═════ RECORDS TO PROCESS ═════

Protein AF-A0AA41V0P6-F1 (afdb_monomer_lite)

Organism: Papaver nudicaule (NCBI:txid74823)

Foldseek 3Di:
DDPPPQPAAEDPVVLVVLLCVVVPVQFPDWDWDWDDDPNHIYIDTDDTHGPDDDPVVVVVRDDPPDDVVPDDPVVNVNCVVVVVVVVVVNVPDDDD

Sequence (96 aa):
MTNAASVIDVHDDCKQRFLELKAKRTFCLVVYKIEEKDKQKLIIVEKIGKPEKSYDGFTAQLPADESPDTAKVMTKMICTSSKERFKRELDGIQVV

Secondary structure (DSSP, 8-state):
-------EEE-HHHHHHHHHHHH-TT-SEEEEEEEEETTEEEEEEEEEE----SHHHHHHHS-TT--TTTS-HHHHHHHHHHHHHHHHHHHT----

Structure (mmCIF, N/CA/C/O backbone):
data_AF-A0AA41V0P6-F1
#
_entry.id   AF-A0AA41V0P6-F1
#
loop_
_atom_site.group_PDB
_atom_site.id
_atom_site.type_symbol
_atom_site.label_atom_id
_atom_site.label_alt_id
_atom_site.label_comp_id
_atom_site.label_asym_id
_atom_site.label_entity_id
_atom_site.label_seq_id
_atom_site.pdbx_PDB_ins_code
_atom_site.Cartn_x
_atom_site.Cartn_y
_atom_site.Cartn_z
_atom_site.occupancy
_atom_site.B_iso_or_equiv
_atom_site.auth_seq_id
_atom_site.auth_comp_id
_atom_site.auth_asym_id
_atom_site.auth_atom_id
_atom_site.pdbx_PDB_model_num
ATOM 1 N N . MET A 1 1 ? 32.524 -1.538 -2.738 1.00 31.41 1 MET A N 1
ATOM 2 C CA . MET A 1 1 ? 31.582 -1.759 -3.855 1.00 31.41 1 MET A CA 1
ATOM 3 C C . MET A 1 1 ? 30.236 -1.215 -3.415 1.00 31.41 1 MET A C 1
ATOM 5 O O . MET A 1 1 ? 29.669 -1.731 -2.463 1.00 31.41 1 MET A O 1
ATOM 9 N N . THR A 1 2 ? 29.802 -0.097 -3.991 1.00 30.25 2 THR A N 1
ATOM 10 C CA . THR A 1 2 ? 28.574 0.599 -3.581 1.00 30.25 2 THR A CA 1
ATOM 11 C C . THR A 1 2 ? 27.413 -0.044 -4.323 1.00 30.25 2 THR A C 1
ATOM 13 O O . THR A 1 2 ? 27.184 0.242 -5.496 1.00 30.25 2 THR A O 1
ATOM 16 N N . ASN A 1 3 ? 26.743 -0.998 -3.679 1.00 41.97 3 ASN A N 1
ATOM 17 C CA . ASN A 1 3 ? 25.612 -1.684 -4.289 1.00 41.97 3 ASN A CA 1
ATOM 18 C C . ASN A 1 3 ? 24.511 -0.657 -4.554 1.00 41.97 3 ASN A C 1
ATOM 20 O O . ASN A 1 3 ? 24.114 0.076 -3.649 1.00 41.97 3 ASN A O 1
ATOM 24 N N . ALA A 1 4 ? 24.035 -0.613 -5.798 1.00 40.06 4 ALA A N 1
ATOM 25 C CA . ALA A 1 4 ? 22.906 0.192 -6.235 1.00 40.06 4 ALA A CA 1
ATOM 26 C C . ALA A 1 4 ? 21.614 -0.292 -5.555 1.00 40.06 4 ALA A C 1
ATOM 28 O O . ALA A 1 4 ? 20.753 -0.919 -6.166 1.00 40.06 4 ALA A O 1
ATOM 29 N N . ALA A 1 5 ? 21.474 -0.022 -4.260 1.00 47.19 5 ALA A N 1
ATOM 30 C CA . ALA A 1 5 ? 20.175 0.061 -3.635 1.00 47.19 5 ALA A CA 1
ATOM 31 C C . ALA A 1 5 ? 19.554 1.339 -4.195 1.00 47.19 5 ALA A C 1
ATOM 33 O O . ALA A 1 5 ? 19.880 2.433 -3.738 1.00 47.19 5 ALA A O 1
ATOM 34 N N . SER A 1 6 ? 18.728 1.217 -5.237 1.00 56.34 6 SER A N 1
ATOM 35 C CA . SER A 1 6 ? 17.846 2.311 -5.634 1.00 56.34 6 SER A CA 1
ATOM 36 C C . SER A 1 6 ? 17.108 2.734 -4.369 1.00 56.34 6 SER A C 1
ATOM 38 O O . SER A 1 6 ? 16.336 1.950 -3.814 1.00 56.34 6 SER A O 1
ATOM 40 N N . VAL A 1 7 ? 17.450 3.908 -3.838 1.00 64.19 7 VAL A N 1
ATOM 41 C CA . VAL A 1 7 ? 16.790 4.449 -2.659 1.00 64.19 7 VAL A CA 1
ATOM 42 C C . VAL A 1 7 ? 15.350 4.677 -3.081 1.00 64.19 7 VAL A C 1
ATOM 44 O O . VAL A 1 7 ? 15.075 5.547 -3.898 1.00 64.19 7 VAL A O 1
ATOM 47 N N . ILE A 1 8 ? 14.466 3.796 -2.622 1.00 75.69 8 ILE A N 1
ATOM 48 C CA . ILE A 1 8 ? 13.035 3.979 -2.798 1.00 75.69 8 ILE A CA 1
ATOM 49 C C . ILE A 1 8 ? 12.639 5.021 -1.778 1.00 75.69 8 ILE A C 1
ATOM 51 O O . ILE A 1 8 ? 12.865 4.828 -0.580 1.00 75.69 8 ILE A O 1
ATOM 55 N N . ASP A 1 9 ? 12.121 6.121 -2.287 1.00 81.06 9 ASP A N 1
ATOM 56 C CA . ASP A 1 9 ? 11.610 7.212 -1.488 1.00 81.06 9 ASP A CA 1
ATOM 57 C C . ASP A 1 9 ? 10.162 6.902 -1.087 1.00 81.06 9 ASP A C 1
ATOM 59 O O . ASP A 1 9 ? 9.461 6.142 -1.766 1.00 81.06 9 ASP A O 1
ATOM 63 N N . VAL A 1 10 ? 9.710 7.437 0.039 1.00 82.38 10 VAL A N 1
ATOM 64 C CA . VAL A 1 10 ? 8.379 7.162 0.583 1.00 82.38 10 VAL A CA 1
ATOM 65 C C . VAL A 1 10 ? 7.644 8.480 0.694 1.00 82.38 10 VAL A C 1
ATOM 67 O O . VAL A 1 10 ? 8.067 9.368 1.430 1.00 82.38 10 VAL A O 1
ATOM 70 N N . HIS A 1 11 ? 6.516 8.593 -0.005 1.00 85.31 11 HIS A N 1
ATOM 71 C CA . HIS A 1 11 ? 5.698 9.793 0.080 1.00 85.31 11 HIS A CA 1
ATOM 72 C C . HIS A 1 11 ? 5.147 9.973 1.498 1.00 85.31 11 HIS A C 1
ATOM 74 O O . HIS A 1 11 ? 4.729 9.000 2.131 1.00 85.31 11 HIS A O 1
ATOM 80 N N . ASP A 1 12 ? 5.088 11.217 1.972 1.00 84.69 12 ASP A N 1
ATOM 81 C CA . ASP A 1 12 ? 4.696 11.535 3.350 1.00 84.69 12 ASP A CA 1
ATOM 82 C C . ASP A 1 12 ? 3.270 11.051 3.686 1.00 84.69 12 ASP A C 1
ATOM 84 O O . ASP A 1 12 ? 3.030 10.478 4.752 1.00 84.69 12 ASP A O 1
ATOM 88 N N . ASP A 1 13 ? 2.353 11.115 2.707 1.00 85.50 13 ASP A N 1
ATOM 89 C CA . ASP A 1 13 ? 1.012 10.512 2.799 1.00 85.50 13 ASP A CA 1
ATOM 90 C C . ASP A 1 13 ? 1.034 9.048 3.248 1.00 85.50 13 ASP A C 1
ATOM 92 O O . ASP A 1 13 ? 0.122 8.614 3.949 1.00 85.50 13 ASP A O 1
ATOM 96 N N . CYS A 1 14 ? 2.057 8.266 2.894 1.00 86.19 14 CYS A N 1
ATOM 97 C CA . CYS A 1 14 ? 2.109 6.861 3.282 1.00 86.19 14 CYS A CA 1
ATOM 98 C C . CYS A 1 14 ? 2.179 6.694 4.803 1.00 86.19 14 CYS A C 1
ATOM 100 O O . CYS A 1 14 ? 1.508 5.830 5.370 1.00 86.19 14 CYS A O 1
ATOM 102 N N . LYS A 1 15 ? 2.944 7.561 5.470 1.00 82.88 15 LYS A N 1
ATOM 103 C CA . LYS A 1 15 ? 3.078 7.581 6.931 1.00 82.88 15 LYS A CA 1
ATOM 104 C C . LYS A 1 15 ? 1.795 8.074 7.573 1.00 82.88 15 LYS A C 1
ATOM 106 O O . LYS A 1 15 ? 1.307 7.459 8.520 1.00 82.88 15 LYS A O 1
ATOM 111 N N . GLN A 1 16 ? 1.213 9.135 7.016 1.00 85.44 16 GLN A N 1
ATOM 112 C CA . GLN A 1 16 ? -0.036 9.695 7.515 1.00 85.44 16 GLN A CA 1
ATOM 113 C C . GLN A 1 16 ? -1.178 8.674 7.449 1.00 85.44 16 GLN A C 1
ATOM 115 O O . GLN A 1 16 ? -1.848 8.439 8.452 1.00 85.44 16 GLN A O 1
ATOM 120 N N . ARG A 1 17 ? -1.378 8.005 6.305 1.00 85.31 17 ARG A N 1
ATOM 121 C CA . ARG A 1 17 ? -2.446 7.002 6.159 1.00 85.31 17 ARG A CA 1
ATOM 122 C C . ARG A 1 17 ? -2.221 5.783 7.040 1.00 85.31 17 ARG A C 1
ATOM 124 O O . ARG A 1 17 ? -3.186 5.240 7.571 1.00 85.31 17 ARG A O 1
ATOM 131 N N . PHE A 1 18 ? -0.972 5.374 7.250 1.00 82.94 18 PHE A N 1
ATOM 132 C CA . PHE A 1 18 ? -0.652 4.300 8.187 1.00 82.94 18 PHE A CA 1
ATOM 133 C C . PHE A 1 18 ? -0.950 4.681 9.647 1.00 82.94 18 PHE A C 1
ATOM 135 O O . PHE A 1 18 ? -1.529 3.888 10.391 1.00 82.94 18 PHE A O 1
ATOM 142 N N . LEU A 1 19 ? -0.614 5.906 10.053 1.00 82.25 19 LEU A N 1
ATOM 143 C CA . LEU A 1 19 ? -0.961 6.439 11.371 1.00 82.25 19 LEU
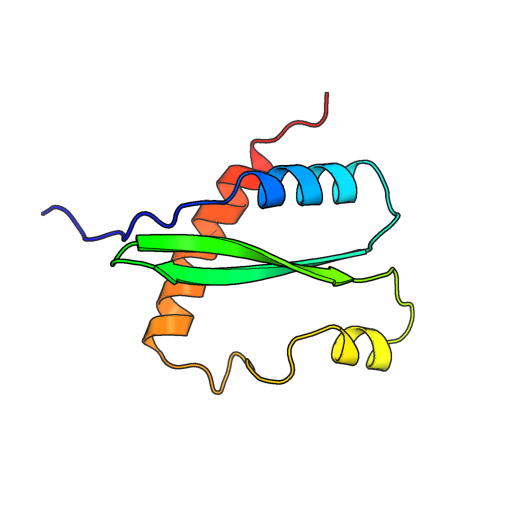 A CA 1
ATOM 144 C C . LEU A 1 19 ? -2.474 6.524 11.568 1.00 82.25 19 LEU A C 1
ATOM 146 O O . LEU A 1 19 ? -2.993 6.085 12.594 1.00 82.25 19 LEU A O 1
ATOM 150 N N . GLU A 1 20 ? -3.190 7.031 10.566 1.00 82.00 20 GLU A N 1
ATOM 151 C CA . GLU A 1 20 ? -4.648 7.076 10.568 1.00 82.00 20 GLU A CA 1
ATOM 152 C C . GLU A 1 20 ? -5.258 5.670 10.661 1.00 82.00 20 GLU A C 1
ATOM 154 O O . GLU A 1 20 ? -6.202 5.497 11.424 1.00 82.00 20 GLU A O 1
ATOM 159 N N . LEU A 1 21 ? -4.690 4.656 9.992 1.00 83.44 21 LEU A N 1
ATOM 160 C CA . LEU A 1 21 ? -5.111 3.251 10.107 1.00 83.44 21 LEU A CA 1
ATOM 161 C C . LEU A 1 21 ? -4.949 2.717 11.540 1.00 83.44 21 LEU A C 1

═════

ASSIGNED TASK: Starting with the line above that holds "ATOM 13 O O" and stopping with the line that holds "ATOM 41 C CA", reproduce each line exactly, omitting all other lines.

SOLUTION FOR THIS EXERCISE:
ATOM 13 O O . THR A 1 2 ? 27.184 0.242 -5.496 1.00 30.25 2 THR A O 1
ATOM 16 N N . ASN A 1 3 ? 26.743 -0.998 -3.679 1.00 41.97 3 ASN A N 1
ATOM 17 C CA . ASN A 1 3 ? 25.612 -1.684 -4.289 1.00 41.97 3 ASN A CA 1
ATOM 18 C C . ASN A 1 3 ? 24.511 -0.657 -4.554 1.00 41.97 3 ASN A C 1
ATOM 20 O O . ASN A 1 3 ? 24.114 0.076 -3.649 1.00 41.97 3 ASN A O 1
ATOM 24 N N . ALA A 1 4 ? 24.035 -0.613 -5.798 1.00 40.06 4 ALA A N 1
ATOM 25 C CA . ALA A 1 4 ? 22.906 0.192 -6.235 1.00 40.06 4 ALA A CA 1
ATOM 26 C C . ALA A 1 4 ? 21.614 -0.292 -5.555 1.00 40.06 4 ALA A C 1
ATOM 28 O O . ALA A 1 4 ? 20.753 -0.919 -6.166 1.00 40.06 4 ALA A O 1
ATOM 29 N N . ALA A 1 5 ? 21.474 -0.022 -4.260 1.00 47.19 5 ALA A N 1
ATOM 30 C CA . ALA A 1 5 ? 20.175 0.061 -3.635 1.00 47.19 5 ALA A CA 1
ATOM 31 C C . ALA A 1 5 ? 19.554 1.339 -4.195 1.00 47.19 5 ALA A C 1
ATOM 33 O O . ALA A 1 5 ? 19.880 2.433 -3.738 1.00 47.19 5 ALA A O 1
ATOM 34 N N . SER A 1 6 ? 18.728 1.217 -5.237 1.00 56.34 6 SER A N 1
ATOM 35 C CA . SER A 1 6 ? 17.846 2.311 -5.634 1.00 56.34 6 SER A CA 1
ATOM 36 C C . SER A 1 6 ? 17.108 2.734 -4.369 1.00 56.34 6 SER A C 1
ATOM 38 O O . SER A 1 6 ? 16.336 1.950 -3.814 1.00 56.34 6 SER A O 1
ATOM 40 N N . VAL A 1 7 ? 17.450 3.908 -3.838 1.00 64.19 7 VAL A N 1
ATOM 41 C CA . VAL A 1 7 ? 16.790 4.449 -2.659 1.00 64.19 7 VAL A CA 1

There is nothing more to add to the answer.